- University: Texas Tech University
- Head coach: Wes Kittley (24th season)
- Conference: Big 12
- Location: Lubbock, Texas, US
- Indoor track: Sports Performance Center
- Outdoor track: Fuller Track
- Colors: Scarlet and black

Conference Indoor Championships
- Men's: 2018, 2019, 2023, 2024, 2025, 2026 Women's: 2025, 2026

Conference Outdoor Championships
- Men's: 2005, 2014, 2018, 2019, 2023, 2025, 2026 Women's: 2025, 2026

Men Indoor National Championships
- 2024

Men Outdoor National Championships
- 2019

= Texas Tech Red Raiders track and field =

The Texas Tech Red Raiders track and field program represents Texas Tech University in the sport of track and field.
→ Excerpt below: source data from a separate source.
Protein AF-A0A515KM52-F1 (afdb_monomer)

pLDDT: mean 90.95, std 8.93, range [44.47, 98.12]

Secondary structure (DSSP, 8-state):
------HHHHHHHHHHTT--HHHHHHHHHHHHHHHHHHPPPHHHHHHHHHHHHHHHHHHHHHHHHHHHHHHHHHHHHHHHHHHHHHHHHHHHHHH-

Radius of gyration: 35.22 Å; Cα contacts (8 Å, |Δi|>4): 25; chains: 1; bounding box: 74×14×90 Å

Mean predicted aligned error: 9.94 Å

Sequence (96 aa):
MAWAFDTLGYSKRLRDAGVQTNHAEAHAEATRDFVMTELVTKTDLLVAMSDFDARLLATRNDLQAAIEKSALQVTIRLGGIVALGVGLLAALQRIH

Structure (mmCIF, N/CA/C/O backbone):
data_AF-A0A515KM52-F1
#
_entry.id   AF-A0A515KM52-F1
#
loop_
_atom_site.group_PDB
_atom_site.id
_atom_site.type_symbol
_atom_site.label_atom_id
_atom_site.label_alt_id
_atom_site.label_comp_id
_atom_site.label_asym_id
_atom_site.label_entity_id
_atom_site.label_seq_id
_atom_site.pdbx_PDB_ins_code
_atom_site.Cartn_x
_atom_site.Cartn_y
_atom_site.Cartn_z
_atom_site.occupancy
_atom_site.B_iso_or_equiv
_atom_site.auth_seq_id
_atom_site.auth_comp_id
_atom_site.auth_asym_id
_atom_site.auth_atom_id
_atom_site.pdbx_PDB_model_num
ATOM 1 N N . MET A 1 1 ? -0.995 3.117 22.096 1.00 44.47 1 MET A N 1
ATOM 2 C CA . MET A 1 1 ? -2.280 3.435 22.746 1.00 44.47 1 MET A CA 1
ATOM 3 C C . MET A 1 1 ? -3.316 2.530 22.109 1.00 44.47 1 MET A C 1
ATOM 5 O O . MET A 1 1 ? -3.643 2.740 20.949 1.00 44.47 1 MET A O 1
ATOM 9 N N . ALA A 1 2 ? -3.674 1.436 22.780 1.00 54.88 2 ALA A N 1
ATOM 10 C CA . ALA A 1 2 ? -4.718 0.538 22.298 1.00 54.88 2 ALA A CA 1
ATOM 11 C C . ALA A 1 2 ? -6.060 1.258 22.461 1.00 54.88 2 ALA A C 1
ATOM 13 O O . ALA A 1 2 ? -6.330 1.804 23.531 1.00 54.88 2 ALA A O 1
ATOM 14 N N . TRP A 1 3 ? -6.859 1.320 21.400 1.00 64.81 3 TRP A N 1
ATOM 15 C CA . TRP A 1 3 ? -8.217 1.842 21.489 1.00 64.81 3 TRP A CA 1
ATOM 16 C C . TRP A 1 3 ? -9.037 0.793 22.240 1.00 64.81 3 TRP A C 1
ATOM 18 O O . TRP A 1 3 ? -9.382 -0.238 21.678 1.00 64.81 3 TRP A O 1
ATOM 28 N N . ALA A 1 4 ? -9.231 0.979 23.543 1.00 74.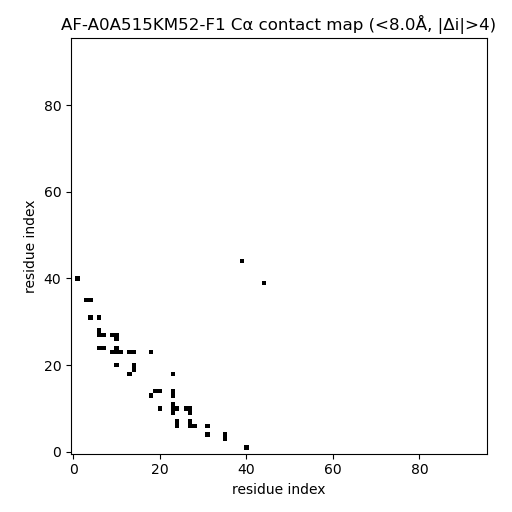19 4 ALA A N 1
ATOM 29 C CA . ALA A 1 4 ? -10.008 0.043 24.342 1.00 74.19 4 ALA A CA 1
ATOM 30 C C . ALA A 1 4 ? -11.498 0.266 24.072 1.00 74.19 4 ALA A C 1
ATOM 32 O O . ALA A 1 4 ? -11.971 1.403 24.116 1.00 74.19 4 ALA A O 1
ATOM 33 N N . PHE A 1 5 ? -12.230 -0.813 23.800 1.00 84.00 5 PHE A N 1
ATOM 34 C CA . PHE A 1 5 ? -13.686 -0.770 23.749 1.00 84.00 5 PHE A CA 1
ATOM 35 C C . PHE A 1 5 ? -14.241 -0.316 25.111 1.00 84.00 5 PHE A C 1
ATOM 37 O O . PHE A 1 5 ? -13.924 -0.913 26.141 1.00 84.00 5 PHE A O 1
ATOM 44 N N . ASP A 1 6 ? -15.050 0.748 25.120 1.00 89.44 6 ASP A N 1
ATOM 45 C CA . ASP A 1 6 ? -15.691 1.274 26.331 1.00 89.44 6 ASP A CA 1
ATOM 46 C C . ASP A 1 6 ? -16.929 0.441 26.690 1.00 89.44 6 ASP A C 1
ATOM 48 O O . ASP A 1 6 ? -18.071 0.774 26.355 1.00 89.44 6 ASP A O 1
ATOM 52 N N . THR A 1 7 ? -16.680 -0.670 27.381 1.00 90.50 7 THR A N 1
ATOM 53 C CA . THR A 1 7 ? -17.709 -1.607 27.842 1.00 90.50 7 THR A CA 1
ATOM 54 C C . THR A 1 7 ? -18.743 -0.935 28.754 1.00 90.50 7 THR A C 1
ATOM 56 O O . THR A 1 7 ? -19.928 -1.260 28.683 1.00 90.50 7 THR A O 1
ATOM 59 N N . LEU A 1 8 ? -18.327 0.029 29.587 1.00 91.75 8 LEU A N 1
ATOM 60 C CA . LEU A 1 8 ? -19.202 0.691 30.559 1.00 91.75 8 LEU A CA 1
ATOM 61 C C . LEU A 1 8 ? -20.157 1.680 29.883 1.00 91.75 8 LEU A C 1
ATOM 63 O O . LEU A 1 8 ? -21.357 1.687 30.164 1.00 91.75 8 LEU A O 1
ATOM 67 N N . GLY A 1 9 ? -19.644 2.511 28.974 1.00 93.12 9 GLY A N 1
ATOM 68 C CA . GLY A 1 9 ? -20.479 3.415 28.186 1.00 93.12 9 GLY A CA 1
ATOM 69 C C . GLY A 1 9 ? -21.462 2.657 27.291 1.00 93.12 9 GLY A C 1
ATOM 70 O O . GLY A 1 9 ? -22.616 3.072 27.139 1.00 93.12 9 GLY A O 1
ATOM 71 N N . TYR A 1 10 ? -21.033 1.520 26.738 1.00 93.19 10 TYR A N 1
ATOM 72 C CA . TYR A 1 10 ? -21.871 0.672 25.894 1.00 93.19 10 TYR A CA 1
ATOM 73 C C . TYR A 1 10 ? -23.021 0.012 26.671 1.00 93.19 10 TYR A C 1
ATOM 75 O O . TYR A 1 10 ? -24.177 0.126 26.257 1.00 93.19 10 TYR A O 1
ATOM 83 N N . SER A 1 11 ? -22.744 -0.606 27.827 1.00 94.19 11 SER A N 1
ATOM 84 C CA . SER A 1 11 ? -23.793 -1.206 28.666 1.00 94.19 11 SER A CA 1
ATOM 85 C C . SER A 1 11 ? -24.777 -0.153 29.185 1.00 94.19 11 SER A C 1
ATOM 87 O O . SER A 1 11 ? -25.987 -0.390 29.202 1.00 94.19 11 SER A O 1
ATOM 89 N N . LYS A 1 12 ? -24.295 1.052 29.523 1.00 94.88 12 LYS A N 1
ATOM 90 C CA . LYS A 1 12 ? -25.153 2.174 29.920 1.00 94.88 12 LYS A CA 1
ATOM 91 C C . LYS A 1 12 ? -26.123 2.577 28.807 1.00 94.88 12 LYS A C 1
ATOM 93 O O . LYS A 1 12 ? -27.315 2.687 29.070 1.00 94.88 12 LYS A O 1
ATOM 98 N N . ARG A 1 13 ? -25.654 2.699 27.557 1.00 94.94 13 ARG A N 1
ATOM 99 C CA . ARG A 1 13 ? -26.540 2.994 26.415 1.00 94.94 13 ARG A CA 1
ATOM 100 C C . ARG A 1 13 ? -27.599 1.920 26.187 1.00 94.94 13 ARG A C 1
ATOM 102 O O . ARG A 1 13 ? -28.734 2.256 25.866 1.00 94.94 13 ARG A O 1
ATOM 109 N N . LEU A 1 14 ? -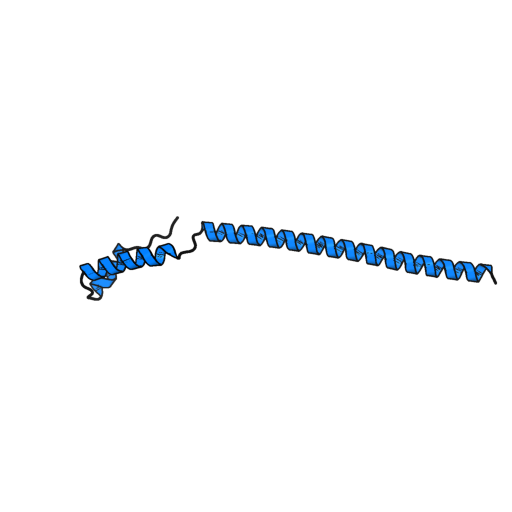27.248 0.646 26.350 1.00 94.31 14 LEU A N 1
ATOM 110 C CA . LEU A 1 14 ? -28.218 -0.445 26.228 1.00 94.31 14 LEU A CA 1
ATOM 111 C C . LEU A 1 14 ? -29.295 -0.362 27.316 1.00 94.31 14 LEU A C 1
ATOM 113 O O . LEU A 1 14 ? -30.477 -0.531 27.024 1.00 94.31 14 LEU A O 1
ATOM 117 N N . ARG A 1 15 ? -28.905 -0.037 28.552 1.00 95.12 15 ARG A N 1
ATOM 118 C CA . ARG A 1 15 ? -29.849 0.166 29.660 1.00 95.12 15 ARG A CA 1
ATOM 119 C C . ARG A 1 15 ? -30.774 1.355 29.430 1.00 95.12 15 ARG A C 1
ATOM 121 O O . ARG A 1 15 ? -31.975 1.223 29.642 1.00 95.12 15 ARG A O 1
ATOM 128 N N . ASP A 1 16 ? -30.236 2.475 28.953 1.00 95.94 16 ASP A N 1
ATOM 129 C CA . ASP A 1 16 ? -31.024 3.672 28.630 1.00 95.94 16 ASP A CA 1
ATOM 130 C C . ASP A 1 16 ? -32.042 3.395 27.503 1.00 95.94 16 ASP A C 1
ATOM 132 O O . ASP A 1 16 ? -33.105 4.010 27.456 1.00 95.94 16 ASP A O 1
ATOM 136 N N . ALA A 1 17 ? -31.756 2.420 26.633 1.00 95.31 17 ALA A N 1
ATOM 137 C CA . ALA A 1 17 ? -32.662 1.924 25.596 1.00 95.31 17 ALA A CA 1
ATOM 138 C C . ALA A 1 17 ? -33.651 0.839 26.082 1.00 95.31 17 ALA A C 1
ATOM 140 O O . ALA A 1 17 ? -34.409 0.297 25.279 1.00 95.31 17 ALA A O 1
ATOM 141 N N . GLY A 1 18 ? -33.657 0.508 27.379 1.00 93.56 18 GLY A N 1
ATOM 142 C CA . GLY A 1 18 ? -34.591 -0.446 27.985 1.00 93.56 18 GLY A CA 1
ATOM 143 C C . GLY A 1 18 ? -34.108 -1.900 28.045 1.00 93.56 18 GLY A C 1
ATOM 144 O O . GLY A 1 18 ? -34.882 -2.780 28.423 1.00 93.56 18 GLY A O 1
ATOM 145 N N . VAL A 1 19 ? -32.845 -2.185 27.711 1.00 95.38 19 VAL A N 1
ATOM 146 C CA . VAL A 1 19 ? -32.260 -3.525 27.897 1.00 95.38 19 VAL A CA 1
ATOM 147 C C . VAL A 1 19 ? -32.004 -3.767 29.386 1.00 95.38 19 VAL A C 1
ATOM 149 O O . VAL A 1 19 ? -31.432 -2.919 30.072 1.00 95.38 19 VAL A O 1
ATOM 152 N N . GLN A 1 20 ? -32.399 -4.936 29.902 1.00 95.38 20 GLN A N 1
ATOM 153 C CA . GLN A 1 20 ? -32.132 -5.283 31.303 1.00 95.38 20 GLN A CA 1
ATOM 154 C C . GLN A 1 20 ? -30.626 -5.272 31.590 1.00 95.38 20 GLN A C 1
ATOM 156 O O . GLN A 1 20 ? -29.836 -5.738 30.771 1.00 95.38 20 GLN A O 1
ATOM 161 N N . THR A 1 21 ? -30.238 -4.800 32.776 1.00 91.31 21 THR A N 1
ATOM 162 C CA . THR A 1 21 ? -28.838 -4.626 33.203 1.00 91.31 21 THR A CA 1
ATOM 163 C C . THR A 1 21 ? -27.966 -5.845 32.905 1.00 91.31 21 THR A C 1
ATOM 165 O O . THR A 1 21 ? -26.933 -5.714 32.258 1.00 91.31 21 THR A O 1
ATOM 168 N N . ASN A 1 22 ? -28.436 -7.035 33.277 1.00 93.38 22 ASN A N 1
ATOM 169 C CA . ASN A 1 22 ? -27.708 -8.294 33.123 1.00 93.38 22 ASN A CA 1
ATOM 170 C C . ASN A 1 22 ? -27.409 -8.595 31.642 1.00 93.38 22 ASN A C 1
ATOM 172 O O . ASN A 1 22 ? -26.328 -9.056 31.292 1.00 93.38 22 ASN A O 1
ATOM 176 N N . HIS A 1 23 ? -28.370 -8.307 30.758 1.00 92.25 23 HIS A N 1
ATOM 177 C CA . HIS A 1 23 ? -28.211 -8.485 29.315 1.00 92.25 23 HIS A CA 1
ATOM 178 C C . HIS A 1 23 ? -27.346 -7.387 28.697 1.00 92.25 23 HIS A C 1
ATOM 180 O O . HIS A 1 23 ? -26.559 -7.666 27.800 1.00 92.25 23 HIS A O 1
ATOM 186 N N . ALA A 1 24 ? -27.460 -6.151 29.182 1.00 93.69 24 ALA A N 1
ATOM 187 C CA . ALA A 1 24 ? -26.661 -5.027 28.713 1.00 93.69 24 ALA A CA 1
ATOM 188 C C . ALA A 1 24 ? -25.168 -5.206 29.026 1.00 93.69 24 ALA A C 1
ATOM 190 O O . ALA A 1 24 ? -24.322 -4.920 28.180 1.00 93.69 24 ALA A O 1
ATOM 191 N N . GLU A 1 25 ? -24.845 -5.701 30.220 1.00 92.38 25 GLU A N 1
ATOM 192 C CA . GLU A 1 25 ? -23.477 -6.026 30.630 1.00 92.38 25 GLU A CA 1
ATOM 193 C C . GLU A 1 25 ? -22.932 -7.218 29.839 1.00 92.38 25 GLU A C 1
ATOM 195 O O . GLU A 1 25 ? -21.873 -7.095 29.226 1.00 92.38 25 GLU A O 1
ATOM 200 N N . ALA A 1 26 ? -23.702 -8.309 29.730 1.00 93.75 26 ALA A N 1
ATOM 201 C CA . ALA A 1 26 ? -23.310 -9.473 28.933 1.00 93.75 26 ALA A CA 1
ATOM 202 C C . ALA A 1 26 ? -23.087 -9.126 27.450 1.00 93.75 26 ALA A C 1
ATOM 204 O O . ALA A 1 26 ? -22.138 -9.601 26.832 1.00 93.75 26 ALA A O 1
ATOM 205 N N . HIS A 1 27 ? -23.923 -8.258 26.871 1.00 91.38 27 HIS A N 1
ATOM 206 C CA . HIS A 1 27 ? -23.728 -7.760 25.508 1.00 91.38 27 HIS A CA 1
ATOM 207 C C . HIS A 1 27 ? -22.456 -6.927 25.375 1.00 91.38 27 HIS A C 1
ATOM 209 O O . HIS A 1 27 ? -21.748 -7.060 24.378 1.00 91.38 27 HIS A O 1
ATOM 215 N N . ALA A 1 28 ? -22.171 -6.049 26.335 1.00 91.62 28 ALA A N 1
ATOM 216 C CA . ALA A 1 28 ? -20.981 -5.211 26.294 1.00 91.62 28 ALA A CA 1
ATOM 217 C C . ALA A 1 28 ? -19.699 -6.046 26.388 1.00 91.62 28 ALA A C 1
ATOM 219 O O . ALA A 1 28 ? -18.743 -5.789 25.656 1.00 91.62 28 ALA A O 1
ATOM 220 N N . GLU A 1 29 ? -19.695 -7.055 27.257 1.00 90.75 29 GLU A N 1
ATOM 221 C CA . GLU A 1 29 ? -18.566 -7.961 27.450 1.00 90.75 29 GLU A CA 1
ATOM 222 C C . GLU A 1 29 ? -18.354 -8.862 26.230 1.00 90.75 29 GLU A C 1
ATOM 224 O O . GLU A 1 29 ? -17.259 -8.875 25.672 1.00 90.75 29 GLU A O 1
ATOM 229 N N . ALA A 1 30 ? -19.419 -9.482 25.709 1.00 91.44 30 ALA A N 1
ATOM 230 C CA . ALA A 1 30 ? -19.340 -10.245 24.464 1.00 91.44 30 ALA A CA 1
ATOM 231 C C . ALA A 1 30 ? -18.846 -9.371 23.299 1.00 91.44 30 ALA A C 1
ATOM 233 O O . ALA A 1 30 ? -17.962 -9.771 22.547 1.00 91.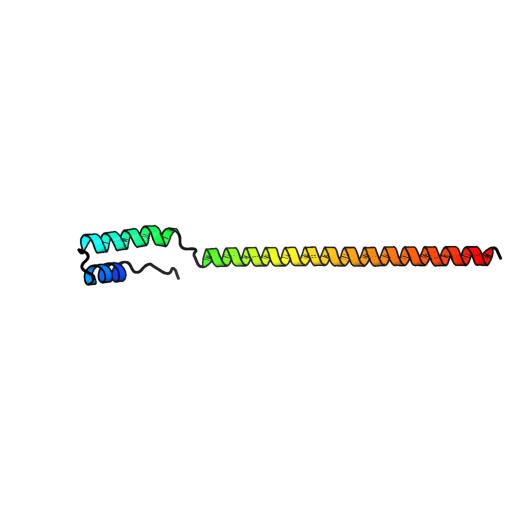44 30 ALA A O 1
ATOM 234 N N . THR A 1 31 ? -19.361 -8.144 23.168 1.00 89.38 31 THR A N 1
ATOM 235 C CA . THR A 1 31 ? -18.924 -7.225 22.106 1.00 89.38 31 THR A CA 1
ATOM 236 C C . THR A 1 31 ? -17.441 -6.904 22.241 1.00 89.38 31 THR A C 1
ATOM 238 O O . THR A 1 31 ? -16.730 -6.968 21.248 1.00 89.38 31 THR A O 1
ATOM 241 N N . ARG A 1 32 ? -16.940 -6.612 23.447 1.00 87.62 32 ARG A N 1
ATOM 242 C CA . ARG A 1 32 ? -15.503 -6.406 23.674 1.00 87.62 32 ARG A CA 1
ATOM 243 C C . ARG A 1 32 ? -14.701 -7.622 23.225 1.00 87.62 32 ARG A C 1
ATOM 245 O O . ARG A 1 32 ? -13.721 -7.451 22.506 1.00 87.62 32 ARG A O 1
ATOM 252 N N . ASP A 1 33 ? -15.101 -8.810 23.656 1.00 86.94 33 ASP A N 1
ATOM 253 C CA . ASP A 1 33 ? -14.313 -10.021 23.461 1.00 86.94 33 ASP A CA 1
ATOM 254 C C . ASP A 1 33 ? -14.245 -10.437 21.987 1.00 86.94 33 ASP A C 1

The program includes separate men's and women's teams, both of which compete in Division I of the National Collegiate Athletic Association (NCAA). The Red Raiders have been charter members of the Big 12 Conference since the 1996–97 academic year. The Red Raiders host their home indoor meets in the Sports Performance Center and their home outdoor meets at Linda and Terry Fuller Track, both located on the Texas Tech University campus in Lubbock, Texas. Head coach Wes Kittley has led the Red Raiders teams since 2000.